In die Vereinbarung ist neben den Kriterien für die Qualifikation der beratend hinzuzuziehenden insoweit erfahrenen Fachkraft insbesondere die Verpflichtung aufzunehmen, dass die Fachkräfte der Träger bei den Erziehungsberechtigten auf die Inanspruchnahme von Hilfen hinwirken, wenn sie diese für erforderlich halten, und das Jugendamt informieren, falls die Gefährdung nicht anders abgewendet werden kann.

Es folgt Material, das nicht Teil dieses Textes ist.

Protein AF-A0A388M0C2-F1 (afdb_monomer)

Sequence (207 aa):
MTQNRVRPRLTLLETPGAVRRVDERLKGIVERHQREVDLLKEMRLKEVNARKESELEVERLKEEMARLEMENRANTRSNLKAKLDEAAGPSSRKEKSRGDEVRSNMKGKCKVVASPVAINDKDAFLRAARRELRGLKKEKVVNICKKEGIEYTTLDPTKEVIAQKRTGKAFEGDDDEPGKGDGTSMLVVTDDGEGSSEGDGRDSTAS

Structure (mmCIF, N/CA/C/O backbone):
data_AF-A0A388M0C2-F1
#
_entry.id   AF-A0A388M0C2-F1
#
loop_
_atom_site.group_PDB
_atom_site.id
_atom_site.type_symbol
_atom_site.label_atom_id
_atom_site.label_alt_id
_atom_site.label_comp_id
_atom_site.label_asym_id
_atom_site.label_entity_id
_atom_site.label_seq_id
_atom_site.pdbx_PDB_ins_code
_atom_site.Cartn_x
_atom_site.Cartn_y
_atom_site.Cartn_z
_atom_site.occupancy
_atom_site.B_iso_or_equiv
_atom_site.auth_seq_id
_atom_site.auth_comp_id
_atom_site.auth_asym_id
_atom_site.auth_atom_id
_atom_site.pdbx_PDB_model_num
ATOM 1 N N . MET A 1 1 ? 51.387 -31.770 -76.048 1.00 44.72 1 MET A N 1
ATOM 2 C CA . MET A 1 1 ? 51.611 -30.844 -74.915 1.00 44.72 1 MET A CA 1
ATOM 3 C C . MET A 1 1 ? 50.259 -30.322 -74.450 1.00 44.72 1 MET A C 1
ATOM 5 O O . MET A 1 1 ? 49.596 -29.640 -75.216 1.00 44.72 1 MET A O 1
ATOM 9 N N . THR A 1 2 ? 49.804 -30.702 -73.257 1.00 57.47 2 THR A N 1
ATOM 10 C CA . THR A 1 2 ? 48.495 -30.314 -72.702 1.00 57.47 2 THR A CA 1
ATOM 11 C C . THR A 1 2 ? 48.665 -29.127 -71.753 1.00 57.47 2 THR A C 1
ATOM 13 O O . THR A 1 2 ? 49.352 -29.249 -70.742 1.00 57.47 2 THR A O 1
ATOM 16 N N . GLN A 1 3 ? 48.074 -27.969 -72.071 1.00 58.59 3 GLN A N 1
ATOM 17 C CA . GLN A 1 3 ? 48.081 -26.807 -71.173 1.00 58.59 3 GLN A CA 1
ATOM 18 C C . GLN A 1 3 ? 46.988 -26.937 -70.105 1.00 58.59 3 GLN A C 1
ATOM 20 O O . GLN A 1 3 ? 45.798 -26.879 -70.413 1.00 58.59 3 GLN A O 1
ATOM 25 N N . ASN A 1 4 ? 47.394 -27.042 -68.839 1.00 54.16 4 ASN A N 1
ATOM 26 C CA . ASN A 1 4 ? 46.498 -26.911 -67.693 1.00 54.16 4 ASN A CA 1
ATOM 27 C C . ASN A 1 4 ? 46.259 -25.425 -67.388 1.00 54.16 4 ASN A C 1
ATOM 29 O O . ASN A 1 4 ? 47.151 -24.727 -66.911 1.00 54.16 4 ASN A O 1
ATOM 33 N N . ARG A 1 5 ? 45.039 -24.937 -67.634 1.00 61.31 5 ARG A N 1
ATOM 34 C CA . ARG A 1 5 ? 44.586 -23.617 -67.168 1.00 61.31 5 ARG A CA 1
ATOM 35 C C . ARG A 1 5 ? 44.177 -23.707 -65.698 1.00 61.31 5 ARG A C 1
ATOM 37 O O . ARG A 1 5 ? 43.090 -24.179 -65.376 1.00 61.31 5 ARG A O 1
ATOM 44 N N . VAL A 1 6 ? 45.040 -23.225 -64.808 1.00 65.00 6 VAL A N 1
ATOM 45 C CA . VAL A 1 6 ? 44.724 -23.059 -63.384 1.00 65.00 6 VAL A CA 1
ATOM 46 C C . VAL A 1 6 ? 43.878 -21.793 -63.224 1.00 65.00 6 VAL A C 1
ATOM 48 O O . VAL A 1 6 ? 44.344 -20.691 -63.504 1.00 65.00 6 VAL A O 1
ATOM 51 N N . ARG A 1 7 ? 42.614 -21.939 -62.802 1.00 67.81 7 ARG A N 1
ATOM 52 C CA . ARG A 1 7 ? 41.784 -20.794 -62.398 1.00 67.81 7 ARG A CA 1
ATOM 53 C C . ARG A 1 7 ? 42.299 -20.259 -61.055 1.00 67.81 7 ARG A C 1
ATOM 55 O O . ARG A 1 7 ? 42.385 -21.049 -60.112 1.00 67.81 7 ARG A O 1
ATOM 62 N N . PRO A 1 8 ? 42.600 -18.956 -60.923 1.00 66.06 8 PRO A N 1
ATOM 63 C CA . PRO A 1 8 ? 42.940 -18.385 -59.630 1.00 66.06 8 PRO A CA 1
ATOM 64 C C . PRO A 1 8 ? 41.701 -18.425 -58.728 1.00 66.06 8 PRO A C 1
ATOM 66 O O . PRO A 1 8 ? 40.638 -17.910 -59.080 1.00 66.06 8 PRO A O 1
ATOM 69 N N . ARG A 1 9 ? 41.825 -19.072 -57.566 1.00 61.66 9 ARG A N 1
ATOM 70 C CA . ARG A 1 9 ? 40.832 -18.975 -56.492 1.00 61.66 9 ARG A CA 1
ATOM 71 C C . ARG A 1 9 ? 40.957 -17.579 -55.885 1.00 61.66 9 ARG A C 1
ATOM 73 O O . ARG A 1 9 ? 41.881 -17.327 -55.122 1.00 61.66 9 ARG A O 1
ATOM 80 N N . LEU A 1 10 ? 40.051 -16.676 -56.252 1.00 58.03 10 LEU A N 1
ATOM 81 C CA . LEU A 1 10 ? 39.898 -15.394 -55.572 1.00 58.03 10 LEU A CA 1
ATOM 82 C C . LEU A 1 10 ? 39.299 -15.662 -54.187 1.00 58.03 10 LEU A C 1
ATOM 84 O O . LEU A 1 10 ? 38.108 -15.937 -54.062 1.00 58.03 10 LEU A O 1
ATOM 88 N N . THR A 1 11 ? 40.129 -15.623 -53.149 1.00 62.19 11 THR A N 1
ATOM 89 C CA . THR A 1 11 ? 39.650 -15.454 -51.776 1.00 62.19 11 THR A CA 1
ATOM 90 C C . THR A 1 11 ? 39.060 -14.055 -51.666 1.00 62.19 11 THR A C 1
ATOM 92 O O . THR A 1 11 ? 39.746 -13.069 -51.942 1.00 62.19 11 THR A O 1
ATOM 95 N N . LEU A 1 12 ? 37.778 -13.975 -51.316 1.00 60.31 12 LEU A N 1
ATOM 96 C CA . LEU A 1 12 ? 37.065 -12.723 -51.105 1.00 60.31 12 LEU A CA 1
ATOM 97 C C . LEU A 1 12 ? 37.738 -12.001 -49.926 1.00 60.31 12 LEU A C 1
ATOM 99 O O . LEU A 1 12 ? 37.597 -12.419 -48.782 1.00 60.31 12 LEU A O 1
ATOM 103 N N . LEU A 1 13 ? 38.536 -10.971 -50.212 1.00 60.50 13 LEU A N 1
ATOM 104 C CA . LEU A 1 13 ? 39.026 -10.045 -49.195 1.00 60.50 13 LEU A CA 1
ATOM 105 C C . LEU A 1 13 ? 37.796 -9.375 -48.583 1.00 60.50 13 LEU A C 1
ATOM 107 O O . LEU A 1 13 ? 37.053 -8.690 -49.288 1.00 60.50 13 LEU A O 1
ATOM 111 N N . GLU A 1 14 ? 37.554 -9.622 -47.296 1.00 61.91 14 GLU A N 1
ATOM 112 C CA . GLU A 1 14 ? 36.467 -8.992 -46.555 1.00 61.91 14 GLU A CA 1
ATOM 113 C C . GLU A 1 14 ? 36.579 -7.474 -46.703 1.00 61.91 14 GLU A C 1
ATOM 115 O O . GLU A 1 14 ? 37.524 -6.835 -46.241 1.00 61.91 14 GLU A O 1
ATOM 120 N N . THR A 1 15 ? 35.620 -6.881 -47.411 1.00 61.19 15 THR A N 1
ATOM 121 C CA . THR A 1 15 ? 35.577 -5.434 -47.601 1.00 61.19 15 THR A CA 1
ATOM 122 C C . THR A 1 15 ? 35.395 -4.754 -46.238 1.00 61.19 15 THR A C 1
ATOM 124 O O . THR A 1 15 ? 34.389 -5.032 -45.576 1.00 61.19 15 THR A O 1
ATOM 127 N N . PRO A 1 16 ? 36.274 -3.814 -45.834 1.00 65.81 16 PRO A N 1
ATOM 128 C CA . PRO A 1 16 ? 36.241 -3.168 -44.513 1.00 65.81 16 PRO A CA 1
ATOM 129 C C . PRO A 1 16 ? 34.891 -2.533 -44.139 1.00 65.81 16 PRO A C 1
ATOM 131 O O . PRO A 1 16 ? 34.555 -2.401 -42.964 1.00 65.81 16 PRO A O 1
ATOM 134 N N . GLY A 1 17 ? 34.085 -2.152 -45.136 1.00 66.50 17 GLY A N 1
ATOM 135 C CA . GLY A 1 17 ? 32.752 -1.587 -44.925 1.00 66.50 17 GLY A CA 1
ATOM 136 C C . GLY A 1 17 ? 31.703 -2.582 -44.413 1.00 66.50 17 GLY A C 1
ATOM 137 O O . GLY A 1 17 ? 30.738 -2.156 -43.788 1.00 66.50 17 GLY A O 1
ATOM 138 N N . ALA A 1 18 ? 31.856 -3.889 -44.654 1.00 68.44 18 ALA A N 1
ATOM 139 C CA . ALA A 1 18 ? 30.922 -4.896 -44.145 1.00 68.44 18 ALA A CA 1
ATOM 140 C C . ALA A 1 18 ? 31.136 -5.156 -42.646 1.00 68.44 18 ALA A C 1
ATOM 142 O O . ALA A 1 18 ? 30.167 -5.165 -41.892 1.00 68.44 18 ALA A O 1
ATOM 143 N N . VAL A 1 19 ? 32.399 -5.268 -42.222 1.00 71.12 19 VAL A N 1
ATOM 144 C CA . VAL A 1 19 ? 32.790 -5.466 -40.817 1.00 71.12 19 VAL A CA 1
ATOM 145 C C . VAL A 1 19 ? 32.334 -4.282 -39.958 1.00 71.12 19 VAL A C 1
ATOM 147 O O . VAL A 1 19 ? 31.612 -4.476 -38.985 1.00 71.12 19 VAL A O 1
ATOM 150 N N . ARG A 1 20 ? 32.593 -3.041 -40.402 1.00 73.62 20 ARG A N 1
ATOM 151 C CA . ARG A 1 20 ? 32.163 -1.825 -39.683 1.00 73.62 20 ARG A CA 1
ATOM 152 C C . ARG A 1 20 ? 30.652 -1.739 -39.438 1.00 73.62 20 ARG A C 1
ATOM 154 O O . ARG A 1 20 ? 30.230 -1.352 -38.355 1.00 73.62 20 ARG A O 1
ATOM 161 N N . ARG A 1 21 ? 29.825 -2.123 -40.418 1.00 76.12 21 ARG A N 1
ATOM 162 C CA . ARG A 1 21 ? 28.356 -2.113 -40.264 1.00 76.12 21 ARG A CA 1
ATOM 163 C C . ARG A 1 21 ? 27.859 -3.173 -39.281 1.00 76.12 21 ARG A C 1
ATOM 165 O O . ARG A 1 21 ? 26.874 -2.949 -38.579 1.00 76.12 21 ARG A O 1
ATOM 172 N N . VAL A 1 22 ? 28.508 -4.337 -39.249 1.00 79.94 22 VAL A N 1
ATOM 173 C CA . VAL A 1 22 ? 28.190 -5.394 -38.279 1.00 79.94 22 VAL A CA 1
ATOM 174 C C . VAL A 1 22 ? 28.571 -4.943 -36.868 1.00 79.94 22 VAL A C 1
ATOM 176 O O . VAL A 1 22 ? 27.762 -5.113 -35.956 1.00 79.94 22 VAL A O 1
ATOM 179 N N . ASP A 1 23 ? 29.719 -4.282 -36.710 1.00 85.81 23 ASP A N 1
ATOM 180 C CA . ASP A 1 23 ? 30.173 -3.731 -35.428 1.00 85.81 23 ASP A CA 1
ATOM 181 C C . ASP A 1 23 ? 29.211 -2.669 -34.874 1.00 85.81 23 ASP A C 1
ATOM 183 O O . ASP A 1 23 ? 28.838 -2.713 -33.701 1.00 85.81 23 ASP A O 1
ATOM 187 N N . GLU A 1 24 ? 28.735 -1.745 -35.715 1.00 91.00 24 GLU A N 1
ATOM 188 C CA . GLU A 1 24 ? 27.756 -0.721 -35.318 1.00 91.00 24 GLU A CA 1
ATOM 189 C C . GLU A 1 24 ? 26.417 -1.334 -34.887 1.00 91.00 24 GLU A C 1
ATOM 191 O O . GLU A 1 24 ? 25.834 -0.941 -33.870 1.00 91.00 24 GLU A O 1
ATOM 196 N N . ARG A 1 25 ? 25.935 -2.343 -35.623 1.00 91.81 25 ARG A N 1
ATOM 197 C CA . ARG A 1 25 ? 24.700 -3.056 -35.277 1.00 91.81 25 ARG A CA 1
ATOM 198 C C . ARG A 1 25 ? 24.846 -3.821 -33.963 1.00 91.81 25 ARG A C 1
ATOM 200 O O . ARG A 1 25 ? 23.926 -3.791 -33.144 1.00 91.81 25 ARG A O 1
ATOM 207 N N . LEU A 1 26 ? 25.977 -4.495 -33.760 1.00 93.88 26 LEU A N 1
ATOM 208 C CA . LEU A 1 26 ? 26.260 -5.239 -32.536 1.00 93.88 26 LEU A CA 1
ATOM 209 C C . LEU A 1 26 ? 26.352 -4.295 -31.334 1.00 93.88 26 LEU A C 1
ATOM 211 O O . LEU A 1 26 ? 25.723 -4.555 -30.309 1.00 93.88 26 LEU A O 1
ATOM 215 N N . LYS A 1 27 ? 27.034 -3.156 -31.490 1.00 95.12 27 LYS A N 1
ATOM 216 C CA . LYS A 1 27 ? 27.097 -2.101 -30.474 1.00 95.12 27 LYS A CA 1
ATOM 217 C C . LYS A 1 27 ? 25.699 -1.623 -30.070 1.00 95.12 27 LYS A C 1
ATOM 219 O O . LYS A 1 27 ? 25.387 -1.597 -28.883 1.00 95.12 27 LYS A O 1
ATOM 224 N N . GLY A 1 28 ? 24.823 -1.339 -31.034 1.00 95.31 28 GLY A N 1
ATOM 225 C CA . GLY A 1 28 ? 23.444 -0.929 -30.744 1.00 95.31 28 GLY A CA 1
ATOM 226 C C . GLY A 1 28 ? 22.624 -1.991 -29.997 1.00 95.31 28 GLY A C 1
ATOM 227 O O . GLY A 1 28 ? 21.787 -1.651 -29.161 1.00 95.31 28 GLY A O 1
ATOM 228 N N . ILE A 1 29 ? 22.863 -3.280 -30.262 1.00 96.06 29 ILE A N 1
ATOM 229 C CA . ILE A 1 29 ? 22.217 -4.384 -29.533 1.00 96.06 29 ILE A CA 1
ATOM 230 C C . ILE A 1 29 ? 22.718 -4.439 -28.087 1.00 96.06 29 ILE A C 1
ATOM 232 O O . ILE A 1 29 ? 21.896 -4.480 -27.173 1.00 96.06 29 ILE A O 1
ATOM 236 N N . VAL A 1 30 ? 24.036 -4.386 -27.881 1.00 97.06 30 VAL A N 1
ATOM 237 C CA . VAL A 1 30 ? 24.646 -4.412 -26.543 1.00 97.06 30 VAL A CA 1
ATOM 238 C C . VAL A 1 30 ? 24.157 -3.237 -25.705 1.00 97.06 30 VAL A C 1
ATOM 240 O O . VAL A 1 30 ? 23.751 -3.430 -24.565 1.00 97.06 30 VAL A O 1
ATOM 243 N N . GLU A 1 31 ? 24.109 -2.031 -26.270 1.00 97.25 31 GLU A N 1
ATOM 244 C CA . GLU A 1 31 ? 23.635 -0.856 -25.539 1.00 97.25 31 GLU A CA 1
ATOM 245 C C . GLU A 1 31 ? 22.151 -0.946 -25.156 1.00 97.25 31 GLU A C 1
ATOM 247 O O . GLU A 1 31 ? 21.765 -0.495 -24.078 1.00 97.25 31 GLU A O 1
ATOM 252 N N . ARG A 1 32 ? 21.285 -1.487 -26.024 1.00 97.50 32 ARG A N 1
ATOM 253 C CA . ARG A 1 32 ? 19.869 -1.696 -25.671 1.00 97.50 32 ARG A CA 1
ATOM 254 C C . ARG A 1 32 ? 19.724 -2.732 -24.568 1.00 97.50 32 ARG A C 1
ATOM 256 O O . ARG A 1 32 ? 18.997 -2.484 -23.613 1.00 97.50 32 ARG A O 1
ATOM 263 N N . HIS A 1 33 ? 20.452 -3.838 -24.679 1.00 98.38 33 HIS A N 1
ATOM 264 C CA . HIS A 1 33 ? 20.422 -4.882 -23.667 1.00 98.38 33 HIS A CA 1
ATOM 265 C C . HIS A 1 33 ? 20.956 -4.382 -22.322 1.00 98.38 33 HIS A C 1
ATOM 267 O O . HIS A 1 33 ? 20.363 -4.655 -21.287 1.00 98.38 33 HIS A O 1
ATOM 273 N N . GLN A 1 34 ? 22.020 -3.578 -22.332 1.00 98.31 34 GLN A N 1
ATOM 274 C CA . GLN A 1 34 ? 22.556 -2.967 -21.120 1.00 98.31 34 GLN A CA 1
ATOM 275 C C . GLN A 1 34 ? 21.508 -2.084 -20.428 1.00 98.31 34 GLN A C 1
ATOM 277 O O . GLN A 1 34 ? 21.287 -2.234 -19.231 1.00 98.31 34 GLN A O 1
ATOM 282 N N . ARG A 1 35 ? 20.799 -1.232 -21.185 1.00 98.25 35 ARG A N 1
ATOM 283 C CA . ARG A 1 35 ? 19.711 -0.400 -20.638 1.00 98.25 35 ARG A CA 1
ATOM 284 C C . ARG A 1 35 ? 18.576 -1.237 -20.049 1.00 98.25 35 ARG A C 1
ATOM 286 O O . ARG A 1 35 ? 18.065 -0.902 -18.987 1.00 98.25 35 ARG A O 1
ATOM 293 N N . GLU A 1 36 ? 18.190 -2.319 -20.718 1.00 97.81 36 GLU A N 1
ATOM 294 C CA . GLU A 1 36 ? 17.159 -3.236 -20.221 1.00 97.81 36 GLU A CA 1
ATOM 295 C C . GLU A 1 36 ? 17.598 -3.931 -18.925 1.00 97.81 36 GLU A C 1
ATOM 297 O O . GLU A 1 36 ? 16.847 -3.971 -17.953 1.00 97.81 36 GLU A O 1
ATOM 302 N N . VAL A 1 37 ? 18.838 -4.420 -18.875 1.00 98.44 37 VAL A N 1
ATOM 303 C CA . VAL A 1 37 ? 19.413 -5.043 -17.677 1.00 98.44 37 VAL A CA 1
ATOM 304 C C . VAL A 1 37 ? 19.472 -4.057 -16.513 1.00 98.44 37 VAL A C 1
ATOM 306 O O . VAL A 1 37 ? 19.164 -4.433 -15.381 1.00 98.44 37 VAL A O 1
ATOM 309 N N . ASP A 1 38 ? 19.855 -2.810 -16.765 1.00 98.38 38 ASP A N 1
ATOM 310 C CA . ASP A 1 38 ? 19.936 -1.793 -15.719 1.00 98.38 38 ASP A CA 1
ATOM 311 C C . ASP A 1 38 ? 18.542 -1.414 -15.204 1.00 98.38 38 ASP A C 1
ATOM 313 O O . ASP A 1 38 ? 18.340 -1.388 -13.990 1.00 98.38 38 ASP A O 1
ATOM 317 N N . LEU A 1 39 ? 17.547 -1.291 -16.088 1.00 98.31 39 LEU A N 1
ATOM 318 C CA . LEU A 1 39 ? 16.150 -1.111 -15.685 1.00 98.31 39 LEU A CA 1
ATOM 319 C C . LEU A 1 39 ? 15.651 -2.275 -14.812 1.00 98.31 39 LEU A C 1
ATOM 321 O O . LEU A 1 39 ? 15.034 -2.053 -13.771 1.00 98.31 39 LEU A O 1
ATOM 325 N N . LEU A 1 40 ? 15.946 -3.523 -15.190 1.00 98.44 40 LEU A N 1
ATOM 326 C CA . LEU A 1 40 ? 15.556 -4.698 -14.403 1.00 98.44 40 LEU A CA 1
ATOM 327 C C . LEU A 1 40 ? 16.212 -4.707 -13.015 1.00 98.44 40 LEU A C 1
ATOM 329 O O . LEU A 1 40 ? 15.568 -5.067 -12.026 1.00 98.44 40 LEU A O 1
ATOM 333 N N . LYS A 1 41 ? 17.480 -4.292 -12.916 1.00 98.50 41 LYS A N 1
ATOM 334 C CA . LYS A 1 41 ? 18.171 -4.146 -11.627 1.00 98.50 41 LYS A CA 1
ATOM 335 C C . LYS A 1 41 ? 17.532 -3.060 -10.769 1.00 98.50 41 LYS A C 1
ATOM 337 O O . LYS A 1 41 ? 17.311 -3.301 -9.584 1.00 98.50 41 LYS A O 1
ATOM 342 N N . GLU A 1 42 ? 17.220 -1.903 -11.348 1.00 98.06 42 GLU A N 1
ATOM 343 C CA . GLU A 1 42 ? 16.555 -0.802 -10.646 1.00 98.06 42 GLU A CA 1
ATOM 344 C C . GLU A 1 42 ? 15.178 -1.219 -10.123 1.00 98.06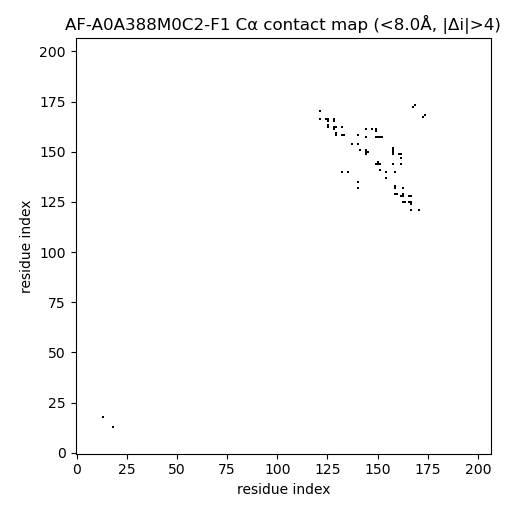 42 GLU A C 1
ATOM 346 O O . GLU A 1 42 ? 14.873 -1.007 -8.948 1.00 98.06 42 GLU A O 1
ATOM 351 N N . MET A 1 43 ? 14.370 -1.881 -10.956 1.00 98.12 43 MET A N 1
ATOM 352 C CA . MET A 1 43 ? 13.059 -2.394 -10.555 1.00 98.12 43 MET A CA 1
ATOM 353 C C . MET A 1 43 ? 13.171 -3.387 -9.398 1.00 98.12 43 MET A C 1
ATOM 355 O O . MET A 1 43 ? 12.461 -3.255 -8.400 1.00 98.12 43 MET A O 1
ATOM 359 N N . ARG A 1 44 ? 14.101 -4.343 -9.491 1.00 98.12 44 ARG A N 1
ATOM 360 C CA . ARG A 1 44 ? 14.326 -5.333 -8.434 1.00 98.12 44 ARG A CA 1
ATOM 361 C C . ARG A 1 44 ? 14.813 -4.687 -7.139 1.00 98.12 44 ARG A C 1
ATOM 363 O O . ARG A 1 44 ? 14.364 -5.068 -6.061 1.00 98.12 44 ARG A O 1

(5) Werden einem örtlichen Träger gewichtige Anhaltspunkte für die Gefährdung des Wohls eines Kindes oder eines Jugendlichen bekannt, so sind dem für die Gewährung von Leistungen zuständigen örtlichen Träger die Daten mitzuteilen, deren Kenntnis zur Wahrnehmung des Schutzauftrags bei Kindeswohlgefährdung nach § 8a erforderlich ist. Die Mitteilung soll im Rahmen eines Gespräches zwischen den Fachkräften der beiden örtlichen Träger erfolgen, an dem die Personensorgeberechtigten sowie das Kind oder der Jugendliche beteiligt werden sollen, soweit hierdurch der wirksame Schutz des Kindes oder des Jugendlichen nicht in Frage gestellt wird.